How fast can your difficult child's moods change?

tammyjh

New Member
My difficult child is very Jekyll and Hyde with her moods. She was upset and crying last night over consequences given for extremely rude behavior and name calling to 6 yr. old easy child. As soon as I walked past her, she starts screaming ""FYOU B****!!!"" and started throwing punches at me. After I was out of reach, she starts the crying again.

We also have a lot of moments where she is very happy/giddy/hyper and then if someone speaks to her...usually husband or her sister, she'll stop whatever she's doing, glare at them and yell "WHAT?!?!" Usually she'll end up stomping off to her room or sometimes having to be escorted because the mood continues to escalate. Then, after a little while, I'll call her down and she acts like nothing happened. She remembers it when we ask but as she's over it, she expects us to be over it too. And we usually only get an apology if we ask.

We've been trying to identify triggers for years and incorporate coping skills and behavior plans. But as there is no predictable pattern, we're stumped and we just try to keep ourselves and our expectations as consistent as possible.
 
B

butterflydreams

Guest
You know, before difficult child went inpatient I would see mood swings like that too, but without the crying.
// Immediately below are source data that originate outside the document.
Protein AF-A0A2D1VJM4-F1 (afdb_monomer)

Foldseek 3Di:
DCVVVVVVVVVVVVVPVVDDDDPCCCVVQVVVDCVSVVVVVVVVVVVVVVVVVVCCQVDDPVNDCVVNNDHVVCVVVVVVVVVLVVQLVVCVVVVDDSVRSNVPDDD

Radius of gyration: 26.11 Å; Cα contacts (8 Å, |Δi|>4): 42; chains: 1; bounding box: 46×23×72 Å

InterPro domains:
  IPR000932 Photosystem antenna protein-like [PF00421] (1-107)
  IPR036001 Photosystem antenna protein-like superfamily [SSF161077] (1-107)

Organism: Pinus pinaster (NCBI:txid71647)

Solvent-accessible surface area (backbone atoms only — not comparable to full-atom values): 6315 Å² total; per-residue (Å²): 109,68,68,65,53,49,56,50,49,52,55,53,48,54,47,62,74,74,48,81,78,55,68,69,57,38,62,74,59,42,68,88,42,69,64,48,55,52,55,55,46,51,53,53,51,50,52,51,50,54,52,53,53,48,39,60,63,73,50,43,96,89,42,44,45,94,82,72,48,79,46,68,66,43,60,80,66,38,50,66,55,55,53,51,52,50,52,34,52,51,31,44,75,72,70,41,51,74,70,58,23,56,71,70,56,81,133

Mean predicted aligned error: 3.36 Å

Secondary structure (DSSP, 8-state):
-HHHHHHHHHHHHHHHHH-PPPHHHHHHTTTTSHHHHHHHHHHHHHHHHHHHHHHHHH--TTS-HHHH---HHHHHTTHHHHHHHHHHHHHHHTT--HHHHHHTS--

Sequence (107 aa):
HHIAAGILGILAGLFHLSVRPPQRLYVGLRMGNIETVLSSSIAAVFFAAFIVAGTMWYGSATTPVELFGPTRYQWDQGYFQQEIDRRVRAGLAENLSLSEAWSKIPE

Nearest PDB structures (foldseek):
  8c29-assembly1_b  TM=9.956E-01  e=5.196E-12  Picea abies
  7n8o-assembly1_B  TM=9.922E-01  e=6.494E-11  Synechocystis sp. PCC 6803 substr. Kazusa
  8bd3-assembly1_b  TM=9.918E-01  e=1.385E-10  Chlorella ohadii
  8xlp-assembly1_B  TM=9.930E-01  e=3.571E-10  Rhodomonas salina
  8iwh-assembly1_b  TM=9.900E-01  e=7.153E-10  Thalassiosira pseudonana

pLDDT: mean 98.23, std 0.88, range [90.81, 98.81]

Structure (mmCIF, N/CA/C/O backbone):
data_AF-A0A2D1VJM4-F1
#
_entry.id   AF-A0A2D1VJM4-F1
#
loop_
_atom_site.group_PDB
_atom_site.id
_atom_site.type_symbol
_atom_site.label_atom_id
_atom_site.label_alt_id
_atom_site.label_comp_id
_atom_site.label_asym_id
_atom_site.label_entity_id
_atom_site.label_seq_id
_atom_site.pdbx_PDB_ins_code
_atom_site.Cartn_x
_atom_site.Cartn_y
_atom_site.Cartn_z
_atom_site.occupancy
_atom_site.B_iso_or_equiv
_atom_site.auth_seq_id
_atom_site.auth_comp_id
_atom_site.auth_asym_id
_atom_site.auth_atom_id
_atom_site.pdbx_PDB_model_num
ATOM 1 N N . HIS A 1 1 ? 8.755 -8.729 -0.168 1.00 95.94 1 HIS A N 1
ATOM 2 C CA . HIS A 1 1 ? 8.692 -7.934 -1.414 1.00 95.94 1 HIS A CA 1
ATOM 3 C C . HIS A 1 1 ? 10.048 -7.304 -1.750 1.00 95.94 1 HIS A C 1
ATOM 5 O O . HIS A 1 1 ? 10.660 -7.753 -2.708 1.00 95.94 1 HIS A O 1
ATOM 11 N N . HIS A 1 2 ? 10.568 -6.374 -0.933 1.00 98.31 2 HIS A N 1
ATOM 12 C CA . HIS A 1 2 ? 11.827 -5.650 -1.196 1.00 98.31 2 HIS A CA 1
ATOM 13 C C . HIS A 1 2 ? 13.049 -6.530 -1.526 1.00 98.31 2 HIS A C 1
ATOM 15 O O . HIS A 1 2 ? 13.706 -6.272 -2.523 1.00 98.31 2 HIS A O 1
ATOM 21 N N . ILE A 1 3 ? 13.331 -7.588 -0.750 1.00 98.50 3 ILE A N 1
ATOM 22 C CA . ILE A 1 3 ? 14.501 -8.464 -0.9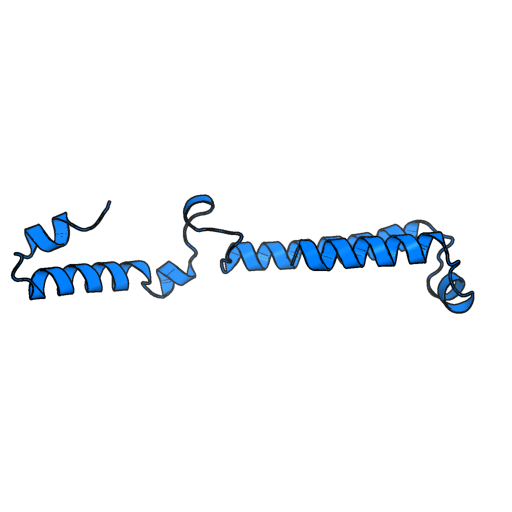83 1.00 98.50 3 ILE A CA 1
ATOM 23 C C . ILE A 1 3 ? 14.431 -9.131 -2.362 1.00 98.50 3 ILE A C 1
ATOM 25 O O . ILE A 1 3 ? 15.349 -9.005 -3.165 1.00 98.50 3 ILE A O 1
ATOM 29 N N . ALA A 1 4 ? 13.320 -9.811 -2.655 1.00 98.69 4 ALA A N 1
ATOM 30 C CA . ALA A 1 4 ? 13.146 -10.523 -3.919 1.00 98.69 4 ALA A CA 1
ATOM 31 C C . ALA A 1 4 ? 13.171 -9.567 -5.125 1.00 98.69 4 ALA A C 1
ATOM 33 O O . ALA A 1 4 ? 13.868 -9.835 -6.102 1.00 98.69 4 ALA A O 1
ATOM 34 N N . ALA A 1 5 ? 12.464 -8.433 -5.038 1.00 98.38 5 ALA A N 1
ATOM 35 C CA . ALA A 1 5 ? 12.463 -7.418 -6.091 1.00 98.38 5 ALA A CA 1
ATOM 36 C C . ALA A 1 5 ? 13.851 -6.783 -6.280 1.00 98.38 5 ALA A C 1
ATOM 38 O O . ALA A 1 5 ? 14.261 -6.547 -7.412 1.00 98.38 5 ALA A O 1
ATOM 39 N N . GLY A 1 6 ? 14.597 -6.564 -5.193 1.00 98.44 6 GLY A N 1
ATOM 40 C CA . GLY A 1 6 ? 15.962 -6.041 -5.234 1.00 98.44 6 GLY A CA 1
ATOM 41 C C . GLY A 1 6 ? 16.929 -6.986 -5.947 1.00 98.44 6 GLY A C 1
ATOM 42 O O . GLY A 1 6 ? 17.649 -6.556 -6.845 1.00 98.44 6 GLY A O 1
ATOM 43 N N . ILE A 1 7 ? 16.896 -8.282 -5.617 1.00 98.75 7 ILE A N 1
ATOM 44 C CA . ILE A 1 7 ? 17.716 -9.299 -6.297 1.00 98.75 7 ILE A CA 1
ATOM 45 C C . ILE A 1 7 ? 17.374 -9.348 -7.788 1.00 98.75 7 ILE A C 1
ATOM 47 O O . ILE A 1 7 ? 18.268 -9.292 -8.632 1.00 98.75 7 ILE A O 1
ATOM 51 N N . LEU A 1 8 ? 16.082 -9.397 -8.124 1.00 98.75 8 LEU A N 1
ATOM 52 C CA . LEU A 1 8 ? 15.642 -9.411 -9.516 1.00 98.75 8 LEU A CA 1
ATOM 53 C C . LEU A 1 8 ? 16.064 -8.136 -10.264 1.00 98.75 8 LEU A C 1
ATOM 55 O O . LEU A 1 8 ? 16.500 -8.220 -11.410 1.00 98.75 8 LEU A O 1
ATOM 59 N N . GLY A 1 9 ? 15.990 -6.973 -9.613 1.00 98.62 9 GLY A N 1
ATOM 60 C CA . GLY A 1 9 ? 16.422 -5.693 -10.169 1.00 98.62 9 GLY A CA 1
ATOM 61 C C . GLY A 1 9 ? 17.912 -5.663 -10.511 1.00 98.62 9 GLY A C 1
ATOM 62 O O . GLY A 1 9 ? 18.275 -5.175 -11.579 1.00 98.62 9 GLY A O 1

I would see him lash out with "What!!" just for his sister or I to look at him sideways and be all irritable because he was called on the carpet for something and then a little while later be like nothing happened. Very frustrating. We were walking on eggshells all the time not wanting to set him off.

I hope you are able to find solutions. I know I haven't.

Christy
 

tammyjh

New Member
We haven't found anything to date either. We've had numerous crisis calls and 4 hospitalizations so far. 3 out of the 4 we've spent the time that she was there trying to convince them that she shouldn't be discharged back to home. In home supports told us last week that there's no way they would recommend any out of home placements for her as she's not considered dangerous enough. As they're only in the house about 4 hrs. a week and very rarely when she's home, they have only seen her mood become unstable once.
 

Wiped Out

Well-Known Member
Staff member
My difficult child can change moods with the blink of an eye. Honestly he can be mad/violent one moment, happy/giddy, the next, and then who knows what. Hugs as I know the constant mood changes are hard to deal with.
 

happymomof2

New Member
Hugs to all of you. I told someone yesterday I think my son is (I know this is spelled way wrong) scytsophrenic!

He can be in a great mood then all of a sudden wham - something or someone looks at him the wrong way or something he is trying to do doesn't work for him and he turns from happy to angry in the blink of an eye and sometimes doesn't go back to happy for a while.

This is my first teenager - are all teens like this or is it just our difficult child's?

On edit - I know and remember being a teen myself and I would have my moods buy I don't remember them changing that fast.
 
F

flutterbee

Guest
Mood changes faster than a speeding bullet, stubbornness more powerful than a locomotive, able to destroy a room in a single bound.....

It's Super-difficult child.

I wonder if they would wear the costume if we gave it to 'em.

:devil:


Yep. Mine gives me whiplash sometimes. Sometimes i just try to make myself invisible. You know, become one with the chair. It hasn't worked. If I could have a super power, that would be it: invisibility.
 
N

Nomad

Guest
Ours could change moods multiple times within a day.
In The Bipolar Child, Dr. Papolos talks about with Bipolar Disorder, children can switch from a depressive state to a manic state very quickly...much more quickly than what is seen with adults.
 

busywend

Well-Known Member
With my difficult child I see it happen very specifically. Just this weekend my boyfriend got to see it first hand. We can be laughing and joking one minute and then suddenly she got offended by something or thinks someone was being mean to her and that good mood is GONE.

There is never a basis, that I can understand, for her to feel slighted or offended in any way. But, it is real for her. She can never explain it - because she goes off into a rage first. I don't even ask anymore. When I see the change, I remove myself or disengage immediately.
 

KTMom91

Well-Known Member
Miss KT's mood changes sometimes make me dizzy. Too often, Hubby's existence sets her off...if he walks by, looks at her, asks her something...but since he's only the stepdad, she takes offense at pretty much anything and everything he does.
 

tammyjh

New Member
Mary,
My husband is stepdad too and she has a harder time with her moods in regard to him too. She is also that way with her sister...husband and K get the brunt of it. I'm next in line, followed by my 6 yr. old and she's started in with my 2 1/2 yr old. Last week she was happy and helping him play on one of the little hand held games and when he wanted it back, she threw it across the room and called him a little BA*****.:dissapointed: Oddly, when she first came home from her long hospital stay in mid Oct., she was sweet as could be to husband and daughter and I was the one she was most unpredictable with. Its all back to normal now.